(Items listed in a dataset)
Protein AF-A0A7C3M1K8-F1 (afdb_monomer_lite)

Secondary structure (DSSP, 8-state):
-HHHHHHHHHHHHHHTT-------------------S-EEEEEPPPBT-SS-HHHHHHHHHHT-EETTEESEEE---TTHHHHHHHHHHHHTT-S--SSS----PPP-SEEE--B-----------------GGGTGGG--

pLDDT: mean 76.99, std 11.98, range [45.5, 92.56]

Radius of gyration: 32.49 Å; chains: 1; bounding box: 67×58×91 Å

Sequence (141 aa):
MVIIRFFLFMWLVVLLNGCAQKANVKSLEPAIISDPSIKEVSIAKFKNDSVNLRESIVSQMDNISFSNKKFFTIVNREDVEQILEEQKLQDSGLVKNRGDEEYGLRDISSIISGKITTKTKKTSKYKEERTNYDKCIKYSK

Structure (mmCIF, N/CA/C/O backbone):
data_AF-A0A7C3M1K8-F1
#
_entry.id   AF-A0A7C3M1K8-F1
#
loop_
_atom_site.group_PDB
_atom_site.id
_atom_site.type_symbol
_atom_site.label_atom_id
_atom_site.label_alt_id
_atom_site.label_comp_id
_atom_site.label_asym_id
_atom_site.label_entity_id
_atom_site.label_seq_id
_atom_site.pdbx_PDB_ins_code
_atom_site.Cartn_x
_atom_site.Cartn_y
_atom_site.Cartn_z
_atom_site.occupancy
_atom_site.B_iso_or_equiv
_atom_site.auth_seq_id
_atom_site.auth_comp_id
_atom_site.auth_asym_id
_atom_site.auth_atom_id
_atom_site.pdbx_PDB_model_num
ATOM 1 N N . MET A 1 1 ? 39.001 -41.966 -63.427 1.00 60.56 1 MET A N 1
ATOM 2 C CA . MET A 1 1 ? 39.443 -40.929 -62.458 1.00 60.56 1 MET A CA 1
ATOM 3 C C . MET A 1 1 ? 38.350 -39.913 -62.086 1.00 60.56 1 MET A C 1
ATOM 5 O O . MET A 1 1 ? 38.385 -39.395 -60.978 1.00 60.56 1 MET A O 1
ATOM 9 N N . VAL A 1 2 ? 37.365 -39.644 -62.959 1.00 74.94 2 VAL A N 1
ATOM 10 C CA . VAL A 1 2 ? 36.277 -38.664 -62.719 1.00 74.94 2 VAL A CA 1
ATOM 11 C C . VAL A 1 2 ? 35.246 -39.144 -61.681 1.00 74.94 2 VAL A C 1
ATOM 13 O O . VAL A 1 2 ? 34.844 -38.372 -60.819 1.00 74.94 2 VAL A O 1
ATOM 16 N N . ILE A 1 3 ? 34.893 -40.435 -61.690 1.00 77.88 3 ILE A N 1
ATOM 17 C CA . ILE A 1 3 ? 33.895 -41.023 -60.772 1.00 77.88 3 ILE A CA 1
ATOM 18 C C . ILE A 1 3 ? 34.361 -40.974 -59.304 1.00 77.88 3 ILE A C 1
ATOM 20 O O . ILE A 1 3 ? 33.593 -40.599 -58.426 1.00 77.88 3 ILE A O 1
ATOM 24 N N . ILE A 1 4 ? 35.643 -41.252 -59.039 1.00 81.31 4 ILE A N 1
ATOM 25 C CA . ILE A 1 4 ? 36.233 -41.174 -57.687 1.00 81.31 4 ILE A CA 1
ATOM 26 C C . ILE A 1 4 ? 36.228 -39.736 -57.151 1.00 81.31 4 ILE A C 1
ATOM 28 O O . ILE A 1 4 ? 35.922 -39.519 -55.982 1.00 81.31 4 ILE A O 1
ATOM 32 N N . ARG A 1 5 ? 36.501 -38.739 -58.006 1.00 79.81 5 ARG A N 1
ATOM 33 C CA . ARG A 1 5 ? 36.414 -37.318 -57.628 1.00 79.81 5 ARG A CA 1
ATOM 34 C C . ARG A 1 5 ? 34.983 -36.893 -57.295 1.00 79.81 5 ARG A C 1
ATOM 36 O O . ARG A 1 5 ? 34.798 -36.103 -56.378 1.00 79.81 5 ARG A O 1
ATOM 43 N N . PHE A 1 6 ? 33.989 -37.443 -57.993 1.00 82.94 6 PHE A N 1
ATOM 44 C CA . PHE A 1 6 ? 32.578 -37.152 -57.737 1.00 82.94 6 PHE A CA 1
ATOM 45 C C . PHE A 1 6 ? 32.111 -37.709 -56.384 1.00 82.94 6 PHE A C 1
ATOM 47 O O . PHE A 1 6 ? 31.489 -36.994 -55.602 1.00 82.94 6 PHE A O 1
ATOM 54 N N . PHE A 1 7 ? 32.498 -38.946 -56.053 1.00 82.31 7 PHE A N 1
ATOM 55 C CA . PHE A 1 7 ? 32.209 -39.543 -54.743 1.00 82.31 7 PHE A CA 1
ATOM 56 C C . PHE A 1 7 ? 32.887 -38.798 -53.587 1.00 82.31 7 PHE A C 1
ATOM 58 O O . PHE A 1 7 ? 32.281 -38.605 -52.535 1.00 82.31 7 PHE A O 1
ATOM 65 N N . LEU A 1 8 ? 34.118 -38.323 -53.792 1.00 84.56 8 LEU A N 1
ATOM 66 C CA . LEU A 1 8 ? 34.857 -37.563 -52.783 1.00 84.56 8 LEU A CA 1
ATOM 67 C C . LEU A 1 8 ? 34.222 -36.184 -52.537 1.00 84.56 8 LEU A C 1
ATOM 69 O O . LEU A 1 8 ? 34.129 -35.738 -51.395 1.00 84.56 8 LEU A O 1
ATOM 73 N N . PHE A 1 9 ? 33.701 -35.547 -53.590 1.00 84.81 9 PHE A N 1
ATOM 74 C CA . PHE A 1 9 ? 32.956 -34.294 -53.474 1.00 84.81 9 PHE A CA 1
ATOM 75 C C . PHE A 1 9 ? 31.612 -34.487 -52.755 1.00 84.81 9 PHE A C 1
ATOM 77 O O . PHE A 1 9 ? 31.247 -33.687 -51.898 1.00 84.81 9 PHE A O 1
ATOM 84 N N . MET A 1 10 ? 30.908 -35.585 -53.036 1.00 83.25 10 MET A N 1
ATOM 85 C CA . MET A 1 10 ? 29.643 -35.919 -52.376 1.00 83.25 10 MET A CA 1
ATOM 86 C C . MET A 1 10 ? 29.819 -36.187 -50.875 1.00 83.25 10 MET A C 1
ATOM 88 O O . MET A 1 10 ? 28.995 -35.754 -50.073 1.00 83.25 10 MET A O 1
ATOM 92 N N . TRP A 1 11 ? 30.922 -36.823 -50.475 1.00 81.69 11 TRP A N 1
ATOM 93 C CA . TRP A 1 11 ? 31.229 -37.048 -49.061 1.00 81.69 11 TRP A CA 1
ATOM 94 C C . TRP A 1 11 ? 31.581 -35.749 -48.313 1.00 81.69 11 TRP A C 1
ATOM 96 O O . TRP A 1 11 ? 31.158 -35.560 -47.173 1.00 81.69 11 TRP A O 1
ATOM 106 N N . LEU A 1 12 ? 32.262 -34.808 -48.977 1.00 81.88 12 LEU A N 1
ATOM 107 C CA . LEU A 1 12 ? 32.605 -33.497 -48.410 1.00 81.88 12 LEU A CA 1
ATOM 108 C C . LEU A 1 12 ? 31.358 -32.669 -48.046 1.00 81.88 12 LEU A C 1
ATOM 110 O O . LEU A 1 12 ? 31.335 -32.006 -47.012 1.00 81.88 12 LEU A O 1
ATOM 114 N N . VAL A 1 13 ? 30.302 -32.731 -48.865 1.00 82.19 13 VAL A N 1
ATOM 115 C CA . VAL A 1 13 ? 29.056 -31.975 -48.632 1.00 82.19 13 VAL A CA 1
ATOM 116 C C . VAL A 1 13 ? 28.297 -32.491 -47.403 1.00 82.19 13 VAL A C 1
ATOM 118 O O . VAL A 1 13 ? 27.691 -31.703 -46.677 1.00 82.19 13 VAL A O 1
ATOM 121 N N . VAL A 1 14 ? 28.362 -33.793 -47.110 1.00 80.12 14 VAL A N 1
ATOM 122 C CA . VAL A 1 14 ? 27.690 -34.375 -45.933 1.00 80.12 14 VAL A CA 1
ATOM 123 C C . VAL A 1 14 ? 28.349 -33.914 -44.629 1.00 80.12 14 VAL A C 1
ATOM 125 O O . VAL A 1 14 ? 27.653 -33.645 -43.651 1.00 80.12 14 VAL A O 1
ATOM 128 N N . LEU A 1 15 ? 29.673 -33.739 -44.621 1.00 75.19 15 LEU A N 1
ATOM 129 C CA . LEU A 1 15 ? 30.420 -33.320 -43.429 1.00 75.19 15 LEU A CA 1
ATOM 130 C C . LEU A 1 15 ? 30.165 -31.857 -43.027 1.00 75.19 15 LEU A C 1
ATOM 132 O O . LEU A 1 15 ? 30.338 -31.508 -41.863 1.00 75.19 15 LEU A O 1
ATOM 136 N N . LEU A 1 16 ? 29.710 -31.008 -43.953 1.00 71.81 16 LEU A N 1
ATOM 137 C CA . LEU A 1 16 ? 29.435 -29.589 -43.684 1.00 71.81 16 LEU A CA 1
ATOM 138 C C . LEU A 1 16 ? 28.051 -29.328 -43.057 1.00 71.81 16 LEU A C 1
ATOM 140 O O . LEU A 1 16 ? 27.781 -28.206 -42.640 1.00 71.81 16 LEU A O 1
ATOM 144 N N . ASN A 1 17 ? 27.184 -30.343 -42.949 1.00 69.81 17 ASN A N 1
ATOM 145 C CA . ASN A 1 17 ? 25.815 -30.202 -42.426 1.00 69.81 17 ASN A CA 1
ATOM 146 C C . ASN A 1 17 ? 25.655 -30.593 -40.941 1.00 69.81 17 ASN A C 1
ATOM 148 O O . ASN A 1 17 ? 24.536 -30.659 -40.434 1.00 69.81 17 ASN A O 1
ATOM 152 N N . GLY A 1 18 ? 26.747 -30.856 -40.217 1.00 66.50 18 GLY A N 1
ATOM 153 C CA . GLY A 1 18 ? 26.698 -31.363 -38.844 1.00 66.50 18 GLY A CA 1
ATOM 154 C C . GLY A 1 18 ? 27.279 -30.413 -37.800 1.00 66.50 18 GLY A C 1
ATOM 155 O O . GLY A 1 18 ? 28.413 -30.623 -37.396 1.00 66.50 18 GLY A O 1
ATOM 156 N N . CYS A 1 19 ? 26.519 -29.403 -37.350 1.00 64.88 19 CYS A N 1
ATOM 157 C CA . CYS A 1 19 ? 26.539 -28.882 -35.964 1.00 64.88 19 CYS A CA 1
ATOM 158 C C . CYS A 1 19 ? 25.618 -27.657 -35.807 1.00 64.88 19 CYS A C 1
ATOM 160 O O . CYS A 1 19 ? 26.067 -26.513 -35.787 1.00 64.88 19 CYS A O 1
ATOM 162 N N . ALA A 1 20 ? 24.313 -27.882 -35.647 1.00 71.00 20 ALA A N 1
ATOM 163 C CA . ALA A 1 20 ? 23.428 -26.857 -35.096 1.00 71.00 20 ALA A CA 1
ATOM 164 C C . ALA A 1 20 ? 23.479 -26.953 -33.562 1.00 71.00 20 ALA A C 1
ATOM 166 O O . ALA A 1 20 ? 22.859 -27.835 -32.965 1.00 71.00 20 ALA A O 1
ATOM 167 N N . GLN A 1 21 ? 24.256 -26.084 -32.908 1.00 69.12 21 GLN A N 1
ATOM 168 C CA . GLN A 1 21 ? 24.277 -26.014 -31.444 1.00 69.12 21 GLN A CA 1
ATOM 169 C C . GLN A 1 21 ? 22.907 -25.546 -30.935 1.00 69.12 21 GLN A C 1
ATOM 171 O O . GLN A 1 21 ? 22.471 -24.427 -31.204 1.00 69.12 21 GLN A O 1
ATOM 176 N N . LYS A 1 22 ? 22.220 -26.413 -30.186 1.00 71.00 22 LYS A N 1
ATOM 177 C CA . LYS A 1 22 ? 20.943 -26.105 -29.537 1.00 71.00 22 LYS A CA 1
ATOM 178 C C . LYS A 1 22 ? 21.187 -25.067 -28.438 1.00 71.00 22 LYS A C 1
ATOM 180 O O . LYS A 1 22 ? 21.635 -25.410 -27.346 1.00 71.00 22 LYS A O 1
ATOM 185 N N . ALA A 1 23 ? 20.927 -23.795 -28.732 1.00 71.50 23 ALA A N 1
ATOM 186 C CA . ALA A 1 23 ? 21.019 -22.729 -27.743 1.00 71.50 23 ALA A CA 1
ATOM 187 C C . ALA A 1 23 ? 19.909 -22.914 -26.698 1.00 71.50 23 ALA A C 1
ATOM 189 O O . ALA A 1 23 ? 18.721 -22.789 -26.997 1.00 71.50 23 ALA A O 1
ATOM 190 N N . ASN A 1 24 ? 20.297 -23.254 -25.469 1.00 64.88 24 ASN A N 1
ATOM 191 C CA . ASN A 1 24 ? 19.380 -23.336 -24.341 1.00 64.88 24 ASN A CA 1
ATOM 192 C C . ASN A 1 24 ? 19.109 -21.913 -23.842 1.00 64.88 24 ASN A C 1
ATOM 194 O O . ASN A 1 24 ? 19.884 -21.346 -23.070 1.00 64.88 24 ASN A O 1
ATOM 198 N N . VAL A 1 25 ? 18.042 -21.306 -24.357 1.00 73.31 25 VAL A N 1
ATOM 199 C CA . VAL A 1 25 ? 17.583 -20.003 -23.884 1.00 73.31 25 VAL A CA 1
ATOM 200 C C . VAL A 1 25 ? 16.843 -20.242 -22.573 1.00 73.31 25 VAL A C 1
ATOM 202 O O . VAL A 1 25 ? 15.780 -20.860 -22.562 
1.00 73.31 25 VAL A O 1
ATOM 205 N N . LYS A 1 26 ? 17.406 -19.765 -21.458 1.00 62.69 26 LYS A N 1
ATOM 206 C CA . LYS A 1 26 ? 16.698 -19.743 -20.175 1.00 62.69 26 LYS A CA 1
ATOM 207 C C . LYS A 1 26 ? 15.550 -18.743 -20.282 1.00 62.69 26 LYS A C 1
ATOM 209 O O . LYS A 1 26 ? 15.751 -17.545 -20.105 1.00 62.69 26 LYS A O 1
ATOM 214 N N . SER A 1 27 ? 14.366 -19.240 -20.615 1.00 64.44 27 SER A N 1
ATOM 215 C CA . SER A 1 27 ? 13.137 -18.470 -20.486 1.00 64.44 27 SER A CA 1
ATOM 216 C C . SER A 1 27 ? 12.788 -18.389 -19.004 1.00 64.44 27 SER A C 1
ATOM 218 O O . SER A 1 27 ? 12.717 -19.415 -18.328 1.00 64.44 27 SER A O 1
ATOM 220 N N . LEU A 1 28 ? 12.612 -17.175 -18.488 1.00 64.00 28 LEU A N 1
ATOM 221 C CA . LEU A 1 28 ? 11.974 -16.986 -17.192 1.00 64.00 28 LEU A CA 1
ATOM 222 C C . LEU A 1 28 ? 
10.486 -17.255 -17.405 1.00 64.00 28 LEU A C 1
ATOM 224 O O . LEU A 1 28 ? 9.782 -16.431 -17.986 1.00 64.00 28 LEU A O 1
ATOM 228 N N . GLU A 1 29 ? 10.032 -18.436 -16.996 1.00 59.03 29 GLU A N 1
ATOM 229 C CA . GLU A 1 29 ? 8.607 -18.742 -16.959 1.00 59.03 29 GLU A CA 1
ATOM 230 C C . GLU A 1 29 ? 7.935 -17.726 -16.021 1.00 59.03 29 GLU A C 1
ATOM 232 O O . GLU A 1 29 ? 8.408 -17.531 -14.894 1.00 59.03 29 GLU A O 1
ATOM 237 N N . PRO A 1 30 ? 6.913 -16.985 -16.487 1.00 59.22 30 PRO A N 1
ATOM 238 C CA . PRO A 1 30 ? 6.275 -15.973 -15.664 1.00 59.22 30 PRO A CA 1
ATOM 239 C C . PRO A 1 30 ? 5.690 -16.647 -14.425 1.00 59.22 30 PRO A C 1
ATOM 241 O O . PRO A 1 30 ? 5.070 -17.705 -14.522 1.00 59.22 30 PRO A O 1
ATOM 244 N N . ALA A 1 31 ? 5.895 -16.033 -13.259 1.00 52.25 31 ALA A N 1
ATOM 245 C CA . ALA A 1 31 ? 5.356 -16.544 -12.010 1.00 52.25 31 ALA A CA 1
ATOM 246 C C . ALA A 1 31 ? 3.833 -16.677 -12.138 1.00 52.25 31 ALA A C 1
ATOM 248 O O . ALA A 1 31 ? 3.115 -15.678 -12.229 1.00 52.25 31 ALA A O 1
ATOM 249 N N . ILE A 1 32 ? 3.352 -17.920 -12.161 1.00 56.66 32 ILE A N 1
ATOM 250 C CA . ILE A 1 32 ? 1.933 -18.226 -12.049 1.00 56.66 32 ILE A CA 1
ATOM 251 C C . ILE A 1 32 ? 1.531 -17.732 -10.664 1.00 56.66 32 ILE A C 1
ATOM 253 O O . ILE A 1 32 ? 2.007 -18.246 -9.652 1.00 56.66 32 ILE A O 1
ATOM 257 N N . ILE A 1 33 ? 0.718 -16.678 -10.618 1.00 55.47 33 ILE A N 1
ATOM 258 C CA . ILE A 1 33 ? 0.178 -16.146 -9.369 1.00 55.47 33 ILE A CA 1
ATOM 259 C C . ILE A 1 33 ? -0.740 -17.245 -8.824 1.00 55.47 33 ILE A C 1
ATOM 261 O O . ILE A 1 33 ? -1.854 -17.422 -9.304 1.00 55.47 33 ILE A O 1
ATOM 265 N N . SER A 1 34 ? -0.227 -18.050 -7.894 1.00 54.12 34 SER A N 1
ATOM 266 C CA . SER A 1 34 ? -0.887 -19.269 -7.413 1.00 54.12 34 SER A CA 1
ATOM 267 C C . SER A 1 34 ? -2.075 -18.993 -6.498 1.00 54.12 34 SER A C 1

### WHAT IS EXPECTED:
From the records above, give again exactly the lines running from the line with "ATOM 17 C CA" to the line with "ATOM 66 C CA", inclusive.

### TASK RESPONSE:
ATOM 17 C CA . ILE A 1 3 ? 33.895 -41.023 -60.772 1.00 77.88 3 ILE A CA 1
ATOM 18 C C . ILE A 1 3 ? 34.361 -40.974 -59.304 1.00 77.88 3 ILE A C 1
ATOM 20 O O . ILE A 1 3 ? 33.593 -40.599 -58.426 1.00 77.88 3 ILE A O 1
ATOM 24 N N . ILE A 1 4 ? 35.643 -41.252 -59.039 1.00 81.31 4 ILE A N 1
ATOM 25 C CA . ILE A 1 4 ? 36.233 -41.174 -57.687 1.00 81.31 4 ILE A CA 1
ATOM 26 C C . ILE A 1 4 ? 36.228 -39.736 -57.151 1.00 81.31 4 ILE A C 1
ATOM 28 O O . ILE A 1 4 ? 35.922 -39.519 -55.982 1.00 81.31 4 ILE A O 1
ATOM 32 N N . ARG A 1 5 ? 36.501 -38.739 -58.006 1.00 79.81 5 ARG A N 1
ATOM 33 C CA . ARG A 1 5 ? 36.414 -37.318 -57.628 1.00 79.81 5 ARG A CA 1
ATOM 34 C C . ARG A 1 5 ? 34.983 -36.893 -57.295 1.00 79.81 5 ARG A C 1
ATOM 36 O O . ARG A 1 5 ? 34.798 -36.103 -56.378 1.00 79.81 5 ARG A O 1
ATOM 43 N N . PHE A 1 6 ? 33.989 -37.443 -57.993 1.00 82.94 6 PHE A N 1
ATOM 44 C CA . PHE A 1 6 ? 32.578 -37.152 -57.737 1.00 82.94 6 PHE A CA 1
ATOM 45 C C . PHE A 1 6 ? 32.111 -37.709 -56.384 1.00 82.94 6 PHE A C 1
ATOM 47 O O . PHE A 1 6 ? 31.489 -36.994 -55.602 1.00 82.94 6 PHE A O 1
ATOM 54 N N . PHE A 1 7 ? 32.498 -38.946 -56.053 1.00 82.31 7 PHE A N 1
ATOM 55 C CA . PHE A 1 7 ? 32.209 -39.543 -54.743 1.00 82.31 7 PHE A CA 1
ATOM 56 C C . PHE A 1 7 ? 32.887 -38.798 -53.587 1.00 82.31 7 PHE A C 1
ATOM 58 O O . PHE A 1 7 ? 32.281 -38.605 -52.535 1.00 82.31 7 PHE A O 1
ATOM 65 N N . LEU A 1 8 ? 34.118 -38.323 -53.792 1.00 84.56 8 LEU A N 1
ATOM 66 C CA . LEU A 1 8 ? 34.857 -37.563 -52.783 1.00 84.56 8 LEU A CA 1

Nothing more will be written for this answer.